だから、日本人は平和ボケだとかいう話によくなるけど、ある意味では健康ボケで、いつでも自分の近くに医者がいて、最高の医療を自分に提供してくれているという幻想に浸って生きているわけですよね。
ところが医者や病院にも能力もあるし質もある。残念なことに、日本の医療っていうのは50年以上、まともな質の管理をやったことがないんです。
- 佐々木
えっ、どういう意味ですか?
- 伊藤
お医者さんの質管理をしたことがないんですよ。誰もしないんです。
- 佐々木
それは評価システムがないからですか。
- 伊藤
評価システムがまずないことと、それから医師免許は、更新制もないし、実技もないし、日本の専門医といわれるものは、極端なことを言えば、世界一軽いんです、その質が。
- 佐々木
実技がない、って考えたことなかったです。世界一軽い、といわれると……。
- 伊藤
例えば日本の医学博士号はすごいインフレだし、専門医の資格というのも、ふぐ調理師の免許よりも低いぐらいですよ。
- 佐々木
ええ、どういう意味ですか!?
- 伊藤
医者の免許と専門医の認定というのは、例えば、ふぐ調理師のレベルよりも価値がないんですよ。バリューが全然ない。
- 佐々木
本当ですか。
- 伊藤
だって、ないんだもん。実技もなければ、試験もない。あってもほとんど落ちる人もいないようなもの。やっと最近、一部の学会で、実際に自分で手術をしたビデオを提出してください、と。そして提出したビデオを審査するということが始まったけど、そもそも審査してる人間がその手術ができない人が一部にいる。矛盾だらけ。
- 佐々木
わからない人が見ても、審査できない。
- 伊藤
それに、本人が本当に手術したものかということを客観的に証明するものもないし。
- 佐々木
そうか。編集技術でいくらでも他人の手術を自分のようにビデオで作れる。
- 伊藤
だからいっぱい、最近も出てるじゃないですか、どっかの助教授が内科の専門医を取得するのに、足りない症例をねつ造したケース。ある病院にバイトに行き、1週間に1回しか来てないのに毎日診療したことにして、実は書類をねつ造したのがバレてクビになったなんていう。しょっちゅう新聞に出てますよ。あれって、悪いことをした人だけが問題なんじゃないんです。悪いことをできるシステムが問題なんです。

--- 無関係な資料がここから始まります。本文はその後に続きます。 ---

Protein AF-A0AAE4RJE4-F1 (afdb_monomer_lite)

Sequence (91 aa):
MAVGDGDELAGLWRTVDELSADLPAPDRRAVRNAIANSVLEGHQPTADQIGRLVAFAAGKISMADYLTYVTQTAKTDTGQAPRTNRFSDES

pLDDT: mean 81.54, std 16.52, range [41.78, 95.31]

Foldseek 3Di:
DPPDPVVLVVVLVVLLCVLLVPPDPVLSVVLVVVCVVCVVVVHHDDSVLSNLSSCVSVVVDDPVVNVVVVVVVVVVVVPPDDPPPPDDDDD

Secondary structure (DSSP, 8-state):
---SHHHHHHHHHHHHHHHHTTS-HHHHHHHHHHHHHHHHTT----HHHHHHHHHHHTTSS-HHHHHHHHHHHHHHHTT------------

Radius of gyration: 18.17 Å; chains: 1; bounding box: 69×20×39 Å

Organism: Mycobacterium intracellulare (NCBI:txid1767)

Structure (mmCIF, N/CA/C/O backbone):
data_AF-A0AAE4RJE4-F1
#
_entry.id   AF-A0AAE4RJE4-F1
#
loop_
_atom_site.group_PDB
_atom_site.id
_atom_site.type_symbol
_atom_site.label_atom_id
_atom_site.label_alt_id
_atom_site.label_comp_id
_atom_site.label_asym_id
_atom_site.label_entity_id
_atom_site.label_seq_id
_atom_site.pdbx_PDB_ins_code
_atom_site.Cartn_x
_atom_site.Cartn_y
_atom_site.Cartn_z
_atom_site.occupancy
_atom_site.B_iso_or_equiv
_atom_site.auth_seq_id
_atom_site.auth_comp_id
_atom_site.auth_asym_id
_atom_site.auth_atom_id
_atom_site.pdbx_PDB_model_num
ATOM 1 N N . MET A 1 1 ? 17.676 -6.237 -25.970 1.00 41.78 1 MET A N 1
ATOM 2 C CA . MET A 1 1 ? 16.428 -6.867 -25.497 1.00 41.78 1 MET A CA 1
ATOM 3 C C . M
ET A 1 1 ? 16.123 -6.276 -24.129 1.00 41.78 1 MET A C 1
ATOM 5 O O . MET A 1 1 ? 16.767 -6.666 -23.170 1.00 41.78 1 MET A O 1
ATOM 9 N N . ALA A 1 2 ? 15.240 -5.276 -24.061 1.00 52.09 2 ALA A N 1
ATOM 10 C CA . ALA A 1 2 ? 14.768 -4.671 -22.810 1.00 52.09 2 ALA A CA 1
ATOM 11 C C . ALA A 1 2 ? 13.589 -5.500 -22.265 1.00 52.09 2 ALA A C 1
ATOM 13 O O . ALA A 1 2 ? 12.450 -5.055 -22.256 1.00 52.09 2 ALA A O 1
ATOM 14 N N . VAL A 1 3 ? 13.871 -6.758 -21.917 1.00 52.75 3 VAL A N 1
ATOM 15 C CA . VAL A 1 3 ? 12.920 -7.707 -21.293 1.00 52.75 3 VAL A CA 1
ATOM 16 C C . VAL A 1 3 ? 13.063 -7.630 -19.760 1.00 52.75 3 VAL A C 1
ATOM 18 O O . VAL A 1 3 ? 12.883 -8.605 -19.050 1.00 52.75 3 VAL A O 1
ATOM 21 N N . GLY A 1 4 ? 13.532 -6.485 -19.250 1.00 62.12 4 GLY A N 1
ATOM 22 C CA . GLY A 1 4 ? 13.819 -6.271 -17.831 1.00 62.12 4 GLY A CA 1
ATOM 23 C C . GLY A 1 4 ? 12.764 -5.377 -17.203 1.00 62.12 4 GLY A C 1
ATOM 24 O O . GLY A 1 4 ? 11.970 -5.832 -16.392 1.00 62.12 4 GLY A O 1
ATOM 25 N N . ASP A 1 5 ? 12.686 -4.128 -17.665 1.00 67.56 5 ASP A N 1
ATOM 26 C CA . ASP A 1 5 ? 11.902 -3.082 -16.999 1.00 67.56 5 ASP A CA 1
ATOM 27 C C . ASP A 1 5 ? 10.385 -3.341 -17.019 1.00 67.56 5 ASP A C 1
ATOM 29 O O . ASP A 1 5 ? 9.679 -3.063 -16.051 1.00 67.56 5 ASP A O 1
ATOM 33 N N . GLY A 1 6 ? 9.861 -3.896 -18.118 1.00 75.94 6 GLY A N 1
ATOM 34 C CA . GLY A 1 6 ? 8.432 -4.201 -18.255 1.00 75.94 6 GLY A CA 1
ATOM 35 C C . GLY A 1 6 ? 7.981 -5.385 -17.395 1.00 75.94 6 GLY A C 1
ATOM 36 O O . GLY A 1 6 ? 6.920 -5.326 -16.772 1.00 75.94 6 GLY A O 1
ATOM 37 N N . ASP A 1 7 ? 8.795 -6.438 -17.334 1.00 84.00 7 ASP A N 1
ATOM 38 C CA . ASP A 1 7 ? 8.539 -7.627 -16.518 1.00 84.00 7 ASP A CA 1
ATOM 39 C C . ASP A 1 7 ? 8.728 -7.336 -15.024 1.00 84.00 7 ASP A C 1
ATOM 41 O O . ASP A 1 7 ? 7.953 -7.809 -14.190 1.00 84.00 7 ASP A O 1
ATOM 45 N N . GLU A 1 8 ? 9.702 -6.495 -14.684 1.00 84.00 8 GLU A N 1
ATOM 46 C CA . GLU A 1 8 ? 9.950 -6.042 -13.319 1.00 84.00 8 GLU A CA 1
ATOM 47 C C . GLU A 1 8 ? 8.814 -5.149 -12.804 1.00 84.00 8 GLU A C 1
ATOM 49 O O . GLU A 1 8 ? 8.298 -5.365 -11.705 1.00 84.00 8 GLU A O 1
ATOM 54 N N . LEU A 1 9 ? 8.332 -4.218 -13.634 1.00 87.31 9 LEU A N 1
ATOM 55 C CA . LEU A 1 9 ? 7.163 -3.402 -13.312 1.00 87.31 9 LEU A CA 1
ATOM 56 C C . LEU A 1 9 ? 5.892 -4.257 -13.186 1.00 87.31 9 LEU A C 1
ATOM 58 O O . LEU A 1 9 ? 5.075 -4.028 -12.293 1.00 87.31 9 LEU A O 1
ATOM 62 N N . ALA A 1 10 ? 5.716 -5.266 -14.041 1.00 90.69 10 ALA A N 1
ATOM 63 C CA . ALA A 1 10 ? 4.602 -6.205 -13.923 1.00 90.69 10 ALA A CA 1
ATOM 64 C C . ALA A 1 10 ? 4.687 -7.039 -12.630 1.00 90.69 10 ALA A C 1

だから調理師免許の中で、最も難しいといわれる、ふぐ調理師免許っていうのは実技もあるし落ちる人もいるわけですよ。だからバリューから言えば……、
- 佐々木
毒の管理もしなきゃいけないしね。
- 伊藤
そうです。だって人が死んじゃうんだもん。
- 佐々木
そうですよねえ。でも医療だって、人が死んじゃうんだけど。
- 伊藤
だから、一番問題なのは、人が死んじゃうんですよ、医療は。その「人が死んじゃう」ということについてのいわばセルフマネジメントが、十分にできていないんです。